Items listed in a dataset

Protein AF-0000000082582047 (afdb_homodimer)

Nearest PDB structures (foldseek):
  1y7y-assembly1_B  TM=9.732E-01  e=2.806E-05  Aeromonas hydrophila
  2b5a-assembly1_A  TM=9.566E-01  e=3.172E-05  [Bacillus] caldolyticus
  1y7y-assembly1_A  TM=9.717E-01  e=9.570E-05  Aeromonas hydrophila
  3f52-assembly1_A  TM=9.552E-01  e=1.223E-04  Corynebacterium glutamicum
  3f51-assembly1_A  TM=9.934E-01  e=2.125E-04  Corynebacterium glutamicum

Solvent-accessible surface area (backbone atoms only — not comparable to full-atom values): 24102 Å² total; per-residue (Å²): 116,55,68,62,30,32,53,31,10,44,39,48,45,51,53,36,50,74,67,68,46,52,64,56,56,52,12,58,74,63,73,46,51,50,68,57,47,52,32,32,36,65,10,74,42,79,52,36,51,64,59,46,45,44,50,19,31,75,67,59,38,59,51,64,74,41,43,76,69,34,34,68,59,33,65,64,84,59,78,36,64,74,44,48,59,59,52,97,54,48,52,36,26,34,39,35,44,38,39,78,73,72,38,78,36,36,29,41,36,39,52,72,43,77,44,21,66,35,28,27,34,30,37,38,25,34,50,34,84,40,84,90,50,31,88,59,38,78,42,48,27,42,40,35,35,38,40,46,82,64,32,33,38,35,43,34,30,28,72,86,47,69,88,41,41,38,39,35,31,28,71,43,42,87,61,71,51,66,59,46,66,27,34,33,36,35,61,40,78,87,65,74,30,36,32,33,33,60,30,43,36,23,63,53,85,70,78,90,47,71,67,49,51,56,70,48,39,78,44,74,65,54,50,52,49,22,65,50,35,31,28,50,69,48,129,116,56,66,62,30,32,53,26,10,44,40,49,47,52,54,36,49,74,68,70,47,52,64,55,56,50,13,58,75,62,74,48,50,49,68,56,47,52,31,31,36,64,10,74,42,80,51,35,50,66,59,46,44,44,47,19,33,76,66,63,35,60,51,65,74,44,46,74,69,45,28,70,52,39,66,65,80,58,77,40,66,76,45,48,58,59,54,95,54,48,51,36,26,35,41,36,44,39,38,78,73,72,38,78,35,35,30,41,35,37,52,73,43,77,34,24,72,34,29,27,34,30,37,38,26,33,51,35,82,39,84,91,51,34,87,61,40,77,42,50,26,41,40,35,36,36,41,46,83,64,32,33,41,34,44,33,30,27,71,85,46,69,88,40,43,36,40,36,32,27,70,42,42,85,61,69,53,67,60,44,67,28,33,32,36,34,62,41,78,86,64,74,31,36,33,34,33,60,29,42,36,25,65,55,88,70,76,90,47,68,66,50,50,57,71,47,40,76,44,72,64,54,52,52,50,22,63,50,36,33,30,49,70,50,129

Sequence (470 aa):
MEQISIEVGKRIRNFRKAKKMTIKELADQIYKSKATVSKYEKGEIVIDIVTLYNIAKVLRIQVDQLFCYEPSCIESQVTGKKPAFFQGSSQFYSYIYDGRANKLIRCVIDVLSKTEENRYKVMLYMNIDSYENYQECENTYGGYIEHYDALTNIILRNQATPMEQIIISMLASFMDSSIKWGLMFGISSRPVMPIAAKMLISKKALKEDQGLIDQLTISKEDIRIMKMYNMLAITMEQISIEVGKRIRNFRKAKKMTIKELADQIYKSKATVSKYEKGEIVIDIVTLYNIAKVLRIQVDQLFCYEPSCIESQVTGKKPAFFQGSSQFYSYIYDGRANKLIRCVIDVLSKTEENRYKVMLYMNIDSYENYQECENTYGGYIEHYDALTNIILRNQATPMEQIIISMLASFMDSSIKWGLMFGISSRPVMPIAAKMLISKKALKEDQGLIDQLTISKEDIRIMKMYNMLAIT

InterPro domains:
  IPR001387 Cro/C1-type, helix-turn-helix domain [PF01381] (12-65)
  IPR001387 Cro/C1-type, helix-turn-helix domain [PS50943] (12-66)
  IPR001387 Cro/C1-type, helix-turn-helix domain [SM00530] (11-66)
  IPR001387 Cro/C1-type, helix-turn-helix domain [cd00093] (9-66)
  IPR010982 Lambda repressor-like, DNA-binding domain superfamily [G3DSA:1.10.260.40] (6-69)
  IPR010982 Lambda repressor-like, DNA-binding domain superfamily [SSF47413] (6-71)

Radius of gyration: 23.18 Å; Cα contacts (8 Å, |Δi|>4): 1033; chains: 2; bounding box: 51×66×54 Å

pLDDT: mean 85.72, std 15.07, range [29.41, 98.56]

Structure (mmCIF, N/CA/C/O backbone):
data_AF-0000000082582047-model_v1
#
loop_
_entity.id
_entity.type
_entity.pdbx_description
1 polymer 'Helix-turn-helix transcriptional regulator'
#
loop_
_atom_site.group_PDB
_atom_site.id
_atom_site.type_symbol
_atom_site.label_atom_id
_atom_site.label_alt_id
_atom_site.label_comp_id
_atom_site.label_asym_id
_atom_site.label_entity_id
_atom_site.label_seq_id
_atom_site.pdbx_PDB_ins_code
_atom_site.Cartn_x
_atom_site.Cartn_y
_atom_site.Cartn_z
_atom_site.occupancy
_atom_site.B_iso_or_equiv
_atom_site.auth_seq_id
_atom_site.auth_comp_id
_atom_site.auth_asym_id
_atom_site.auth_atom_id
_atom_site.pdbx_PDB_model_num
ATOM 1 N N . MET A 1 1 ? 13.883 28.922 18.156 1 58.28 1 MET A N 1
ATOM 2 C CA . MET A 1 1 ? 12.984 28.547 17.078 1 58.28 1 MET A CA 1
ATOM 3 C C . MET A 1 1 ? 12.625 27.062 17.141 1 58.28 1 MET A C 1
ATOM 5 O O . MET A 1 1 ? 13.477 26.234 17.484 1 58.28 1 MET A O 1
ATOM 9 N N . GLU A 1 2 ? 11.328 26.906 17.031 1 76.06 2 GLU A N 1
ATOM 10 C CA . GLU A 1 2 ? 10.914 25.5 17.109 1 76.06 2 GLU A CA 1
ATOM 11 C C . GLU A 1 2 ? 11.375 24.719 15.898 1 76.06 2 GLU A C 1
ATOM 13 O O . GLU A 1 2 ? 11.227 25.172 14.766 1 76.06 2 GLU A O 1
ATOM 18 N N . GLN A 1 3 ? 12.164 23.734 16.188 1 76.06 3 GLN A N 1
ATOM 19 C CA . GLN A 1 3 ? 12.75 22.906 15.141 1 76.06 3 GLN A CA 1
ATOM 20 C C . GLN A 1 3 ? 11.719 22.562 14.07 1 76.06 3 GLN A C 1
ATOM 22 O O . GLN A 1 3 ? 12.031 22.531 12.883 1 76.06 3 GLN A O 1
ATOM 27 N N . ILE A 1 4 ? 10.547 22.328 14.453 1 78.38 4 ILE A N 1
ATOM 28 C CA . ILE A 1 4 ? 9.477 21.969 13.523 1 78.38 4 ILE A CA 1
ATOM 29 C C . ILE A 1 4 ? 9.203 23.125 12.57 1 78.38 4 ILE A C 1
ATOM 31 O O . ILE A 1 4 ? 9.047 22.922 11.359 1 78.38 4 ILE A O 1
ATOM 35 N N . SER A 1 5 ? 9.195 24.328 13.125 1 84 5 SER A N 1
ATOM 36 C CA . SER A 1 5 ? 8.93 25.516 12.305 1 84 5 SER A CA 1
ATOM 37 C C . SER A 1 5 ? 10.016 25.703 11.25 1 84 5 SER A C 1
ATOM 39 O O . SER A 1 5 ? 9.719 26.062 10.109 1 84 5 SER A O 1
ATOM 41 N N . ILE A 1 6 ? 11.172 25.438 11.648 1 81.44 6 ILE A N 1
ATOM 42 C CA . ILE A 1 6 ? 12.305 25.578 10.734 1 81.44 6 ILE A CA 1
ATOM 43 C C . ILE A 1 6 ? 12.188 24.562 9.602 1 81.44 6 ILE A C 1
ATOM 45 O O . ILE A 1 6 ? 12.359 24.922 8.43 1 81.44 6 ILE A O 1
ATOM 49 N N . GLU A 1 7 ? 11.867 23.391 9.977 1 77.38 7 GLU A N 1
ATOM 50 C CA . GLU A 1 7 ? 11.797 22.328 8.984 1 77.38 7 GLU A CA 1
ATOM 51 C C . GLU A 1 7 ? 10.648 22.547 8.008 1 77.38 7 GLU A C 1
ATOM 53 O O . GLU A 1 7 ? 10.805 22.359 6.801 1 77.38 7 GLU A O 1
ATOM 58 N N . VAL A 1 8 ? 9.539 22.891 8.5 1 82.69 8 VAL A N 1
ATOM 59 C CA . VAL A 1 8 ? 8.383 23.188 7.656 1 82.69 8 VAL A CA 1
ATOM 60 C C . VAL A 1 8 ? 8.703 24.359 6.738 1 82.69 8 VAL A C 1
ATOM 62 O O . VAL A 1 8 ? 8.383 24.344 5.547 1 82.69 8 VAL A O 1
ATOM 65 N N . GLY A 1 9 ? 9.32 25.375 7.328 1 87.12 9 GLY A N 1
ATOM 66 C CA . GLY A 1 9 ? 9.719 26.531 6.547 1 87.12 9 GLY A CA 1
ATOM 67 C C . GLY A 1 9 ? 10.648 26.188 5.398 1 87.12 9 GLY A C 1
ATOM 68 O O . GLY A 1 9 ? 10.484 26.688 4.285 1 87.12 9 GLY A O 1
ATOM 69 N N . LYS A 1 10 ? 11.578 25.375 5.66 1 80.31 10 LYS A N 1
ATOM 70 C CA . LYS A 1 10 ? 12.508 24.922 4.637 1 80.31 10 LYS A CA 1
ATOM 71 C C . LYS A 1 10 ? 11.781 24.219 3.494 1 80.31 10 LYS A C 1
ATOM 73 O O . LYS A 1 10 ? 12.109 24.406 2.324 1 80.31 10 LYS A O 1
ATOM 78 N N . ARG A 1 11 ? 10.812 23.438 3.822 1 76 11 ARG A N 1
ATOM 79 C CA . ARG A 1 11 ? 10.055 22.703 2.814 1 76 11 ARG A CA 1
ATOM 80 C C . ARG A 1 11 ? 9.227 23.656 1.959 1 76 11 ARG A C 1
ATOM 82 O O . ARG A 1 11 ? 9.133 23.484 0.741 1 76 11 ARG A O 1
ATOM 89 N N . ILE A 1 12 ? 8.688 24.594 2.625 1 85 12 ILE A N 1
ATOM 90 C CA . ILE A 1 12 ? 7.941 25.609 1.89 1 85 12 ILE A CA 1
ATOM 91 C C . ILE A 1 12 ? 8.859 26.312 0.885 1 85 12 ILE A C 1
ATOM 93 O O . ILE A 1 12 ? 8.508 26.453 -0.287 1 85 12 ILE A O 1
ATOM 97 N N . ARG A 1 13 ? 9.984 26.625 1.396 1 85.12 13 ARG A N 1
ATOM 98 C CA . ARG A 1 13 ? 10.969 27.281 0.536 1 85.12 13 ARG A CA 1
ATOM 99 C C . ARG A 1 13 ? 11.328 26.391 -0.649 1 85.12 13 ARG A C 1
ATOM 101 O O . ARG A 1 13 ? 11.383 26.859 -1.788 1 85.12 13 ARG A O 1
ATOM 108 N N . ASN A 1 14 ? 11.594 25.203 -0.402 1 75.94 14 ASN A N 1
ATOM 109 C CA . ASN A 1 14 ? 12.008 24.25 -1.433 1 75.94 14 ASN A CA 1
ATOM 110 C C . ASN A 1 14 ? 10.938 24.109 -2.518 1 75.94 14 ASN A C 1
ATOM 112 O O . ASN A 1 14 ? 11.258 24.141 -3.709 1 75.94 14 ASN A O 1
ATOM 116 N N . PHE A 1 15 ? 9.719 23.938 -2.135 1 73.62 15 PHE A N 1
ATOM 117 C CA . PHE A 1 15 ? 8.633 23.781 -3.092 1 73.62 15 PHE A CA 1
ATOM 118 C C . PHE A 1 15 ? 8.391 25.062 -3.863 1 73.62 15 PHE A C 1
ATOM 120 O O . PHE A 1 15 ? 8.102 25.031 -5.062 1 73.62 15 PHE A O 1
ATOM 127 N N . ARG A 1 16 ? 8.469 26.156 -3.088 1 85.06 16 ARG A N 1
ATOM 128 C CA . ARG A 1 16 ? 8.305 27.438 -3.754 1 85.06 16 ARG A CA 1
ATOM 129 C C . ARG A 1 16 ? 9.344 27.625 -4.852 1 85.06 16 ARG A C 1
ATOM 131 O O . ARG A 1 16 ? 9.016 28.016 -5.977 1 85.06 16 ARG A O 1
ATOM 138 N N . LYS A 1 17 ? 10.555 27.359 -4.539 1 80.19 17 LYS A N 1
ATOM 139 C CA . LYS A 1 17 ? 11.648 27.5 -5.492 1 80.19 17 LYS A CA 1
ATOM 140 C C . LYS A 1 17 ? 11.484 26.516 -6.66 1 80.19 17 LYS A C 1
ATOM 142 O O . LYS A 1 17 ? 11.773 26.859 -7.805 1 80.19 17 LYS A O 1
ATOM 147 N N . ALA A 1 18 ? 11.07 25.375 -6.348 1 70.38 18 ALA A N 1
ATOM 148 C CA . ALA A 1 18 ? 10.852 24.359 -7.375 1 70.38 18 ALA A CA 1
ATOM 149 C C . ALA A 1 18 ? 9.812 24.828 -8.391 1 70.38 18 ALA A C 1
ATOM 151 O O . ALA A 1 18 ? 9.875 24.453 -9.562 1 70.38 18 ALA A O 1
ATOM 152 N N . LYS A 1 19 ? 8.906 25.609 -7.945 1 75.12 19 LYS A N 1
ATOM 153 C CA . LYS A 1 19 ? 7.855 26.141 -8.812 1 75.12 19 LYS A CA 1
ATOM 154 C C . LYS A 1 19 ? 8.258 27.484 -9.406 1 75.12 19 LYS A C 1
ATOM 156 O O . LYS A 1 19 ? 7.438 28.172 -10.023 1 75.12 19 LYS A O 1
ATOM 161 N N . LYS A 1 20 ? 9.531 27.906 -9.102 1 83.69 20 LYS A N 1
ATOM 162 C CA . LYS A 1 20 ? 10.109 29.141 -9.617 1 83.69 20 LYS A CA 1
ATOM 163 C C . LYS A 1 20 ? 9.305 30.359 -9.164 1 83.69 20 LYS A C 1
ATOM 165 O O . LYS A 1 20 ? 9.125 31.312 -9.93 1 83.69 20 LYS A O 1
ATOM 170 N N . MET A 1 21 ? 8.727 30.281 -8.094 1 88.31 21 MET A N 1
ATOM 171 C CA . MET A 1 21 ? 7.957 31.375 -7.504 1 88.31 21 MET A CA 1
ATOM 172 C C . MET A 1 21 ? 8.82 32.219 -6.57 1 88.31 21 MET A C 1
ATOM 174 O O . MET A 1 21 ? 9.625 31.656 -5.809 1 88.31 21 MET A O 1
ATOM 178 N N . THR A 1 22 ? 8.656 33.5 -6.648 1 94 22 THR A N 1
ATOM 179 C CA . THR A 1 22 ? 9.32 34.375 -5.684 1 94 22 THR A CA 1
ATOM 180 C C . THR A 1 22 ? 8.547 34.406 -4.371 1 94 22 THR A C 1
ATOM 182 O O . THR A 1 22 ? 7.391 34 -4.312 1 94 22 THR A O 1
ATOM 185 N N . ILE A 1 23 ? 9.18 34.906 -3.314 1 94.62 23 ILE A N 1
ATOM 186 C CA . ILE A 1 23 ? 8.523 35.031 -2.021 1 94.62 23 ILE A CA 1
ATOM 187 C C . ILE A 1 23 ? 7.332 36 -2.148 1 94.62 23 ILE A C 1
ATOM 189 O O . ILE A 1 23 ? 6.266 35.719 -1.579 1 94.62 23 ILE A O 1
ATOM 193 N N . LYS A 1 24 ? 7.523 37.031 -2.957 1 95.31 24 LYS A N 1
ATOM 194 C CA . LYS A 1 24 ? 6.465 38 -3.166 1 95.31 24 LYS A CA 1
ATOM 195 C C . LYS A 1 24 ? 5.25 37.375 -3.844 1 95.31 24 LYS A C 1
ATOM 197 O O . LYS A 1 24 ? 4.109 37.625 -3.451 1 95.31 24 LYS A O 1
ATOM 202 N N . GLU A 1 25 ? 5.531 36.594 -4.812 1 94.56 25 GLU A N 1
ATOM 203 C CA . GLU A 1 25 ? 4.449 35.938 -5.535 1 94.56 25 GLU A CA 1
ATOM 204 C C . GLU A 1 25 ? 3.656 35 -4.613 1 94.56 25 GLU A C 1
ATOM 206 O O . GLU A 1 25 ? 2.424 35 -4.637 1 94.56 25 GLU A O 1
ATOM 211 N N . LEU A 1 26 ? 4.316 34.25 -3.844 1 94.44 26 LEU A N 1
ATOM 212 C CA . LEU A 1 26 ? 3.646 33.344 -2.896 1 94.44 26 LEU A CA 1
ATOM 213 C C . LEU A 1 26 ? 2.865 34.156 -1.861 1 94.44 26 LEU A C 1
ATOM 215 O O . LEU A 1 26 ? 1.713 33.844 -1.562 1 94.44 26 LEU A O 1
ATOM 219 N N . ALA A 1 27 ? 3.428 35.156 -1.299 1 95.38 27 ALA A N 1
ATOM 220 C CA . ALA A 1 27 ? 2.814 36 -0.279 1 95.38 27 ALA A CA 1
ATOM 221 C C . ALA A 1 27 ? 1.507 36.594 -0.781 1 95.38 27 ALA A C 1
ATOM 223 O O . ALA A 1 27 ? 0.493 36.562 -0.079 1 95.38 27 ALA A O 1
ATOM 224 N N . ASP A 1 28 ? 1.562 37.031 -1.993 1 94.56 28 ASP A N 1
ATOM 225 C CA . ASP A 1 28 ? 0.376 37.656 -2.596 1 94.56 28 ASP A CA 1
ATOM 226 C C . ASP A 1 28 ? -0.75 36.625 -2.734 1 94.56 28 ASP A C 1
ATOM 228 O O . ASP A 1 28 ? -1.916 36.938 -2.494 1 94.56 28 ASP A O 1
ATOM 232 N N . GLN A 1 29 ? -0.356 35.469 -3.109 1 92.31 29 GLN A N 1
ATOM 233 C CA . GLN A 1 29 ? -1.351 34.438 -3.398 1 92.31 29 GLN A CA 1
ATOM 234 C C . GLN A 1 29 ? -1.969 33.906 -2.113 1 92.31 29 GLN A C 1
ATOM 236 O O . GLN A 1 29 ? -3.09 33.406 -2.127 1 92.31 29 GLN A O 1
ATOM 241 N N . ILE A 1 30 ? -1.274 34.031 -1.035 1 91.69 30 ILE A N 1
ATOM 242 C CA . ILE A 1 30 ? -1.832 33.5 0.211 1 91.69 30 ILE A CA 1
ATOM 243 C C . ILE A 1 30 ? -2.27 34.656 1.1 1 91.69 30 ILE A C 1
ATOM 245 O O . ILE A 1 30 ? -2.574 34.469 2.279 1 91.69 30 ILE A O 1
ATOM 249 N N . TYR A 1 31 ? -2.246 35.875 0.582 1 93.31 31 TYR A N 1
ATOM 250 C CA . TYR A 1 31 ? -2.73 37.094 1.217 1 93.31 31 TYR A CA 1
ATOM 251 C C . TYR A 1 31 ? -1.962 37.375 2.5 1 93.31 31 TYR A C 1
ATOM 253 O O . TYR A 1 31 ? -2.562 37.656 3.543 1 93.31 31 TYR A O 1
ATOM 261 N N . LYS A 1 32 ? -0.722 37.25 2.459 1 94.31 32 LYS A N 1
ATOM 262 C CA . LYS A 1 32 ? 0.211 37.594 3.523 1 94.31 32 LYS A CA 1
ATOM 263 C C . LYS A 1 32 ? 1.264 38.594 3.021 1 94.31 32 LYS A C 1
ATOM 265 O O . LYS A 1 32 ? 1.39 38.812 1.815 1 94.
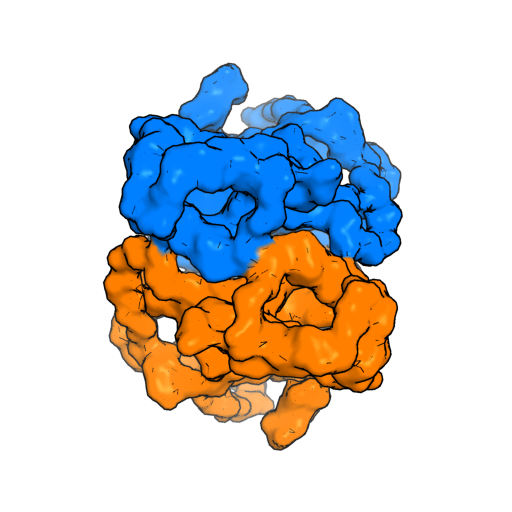31 32 LYS A O 1
ATOM 270 N N . SER A 1 33 ? 1.926 39.188 3.938 1 94.31 33 SER A N 1
ATOM 271 C CA . SER A 1 33 ? 3.025 40.094 3.557 1 94.31 33 SER A CA 1
ATOM 272 C C . SER A 1 33 ? 4.273 39.281 3.195 1 94.31 33 SER A C 1
ATOM 274 O O . SER A 1 33 ? 4.457 38.156 3.668 1 94.31 33 SER A O 1
ATOM 276 N N . LYS A 1 34 ? 5.094 39.938 2.307 1 94.88 34 LYS A N 1
ATOM 277 C CA . LYS A 1 34 ? 6.371 39.312 1.939 1 94.88 34 LYS A CA 1
ATOM 278 C C . LYS A 1 34 ? 7.219 39.031 3.176 1 94.88 34 LYS A C 1
ATOM 280 O O . LYS A 1 34 ? 7.859 37.969 3.264 1 94.88 34 LYS A O 1
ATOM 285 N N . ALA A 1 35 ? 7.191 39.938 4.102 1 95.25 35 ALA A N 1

## Action item
Report how many lines in the data include the string "repressor", giving nothing but that number.

## Solution for this task
2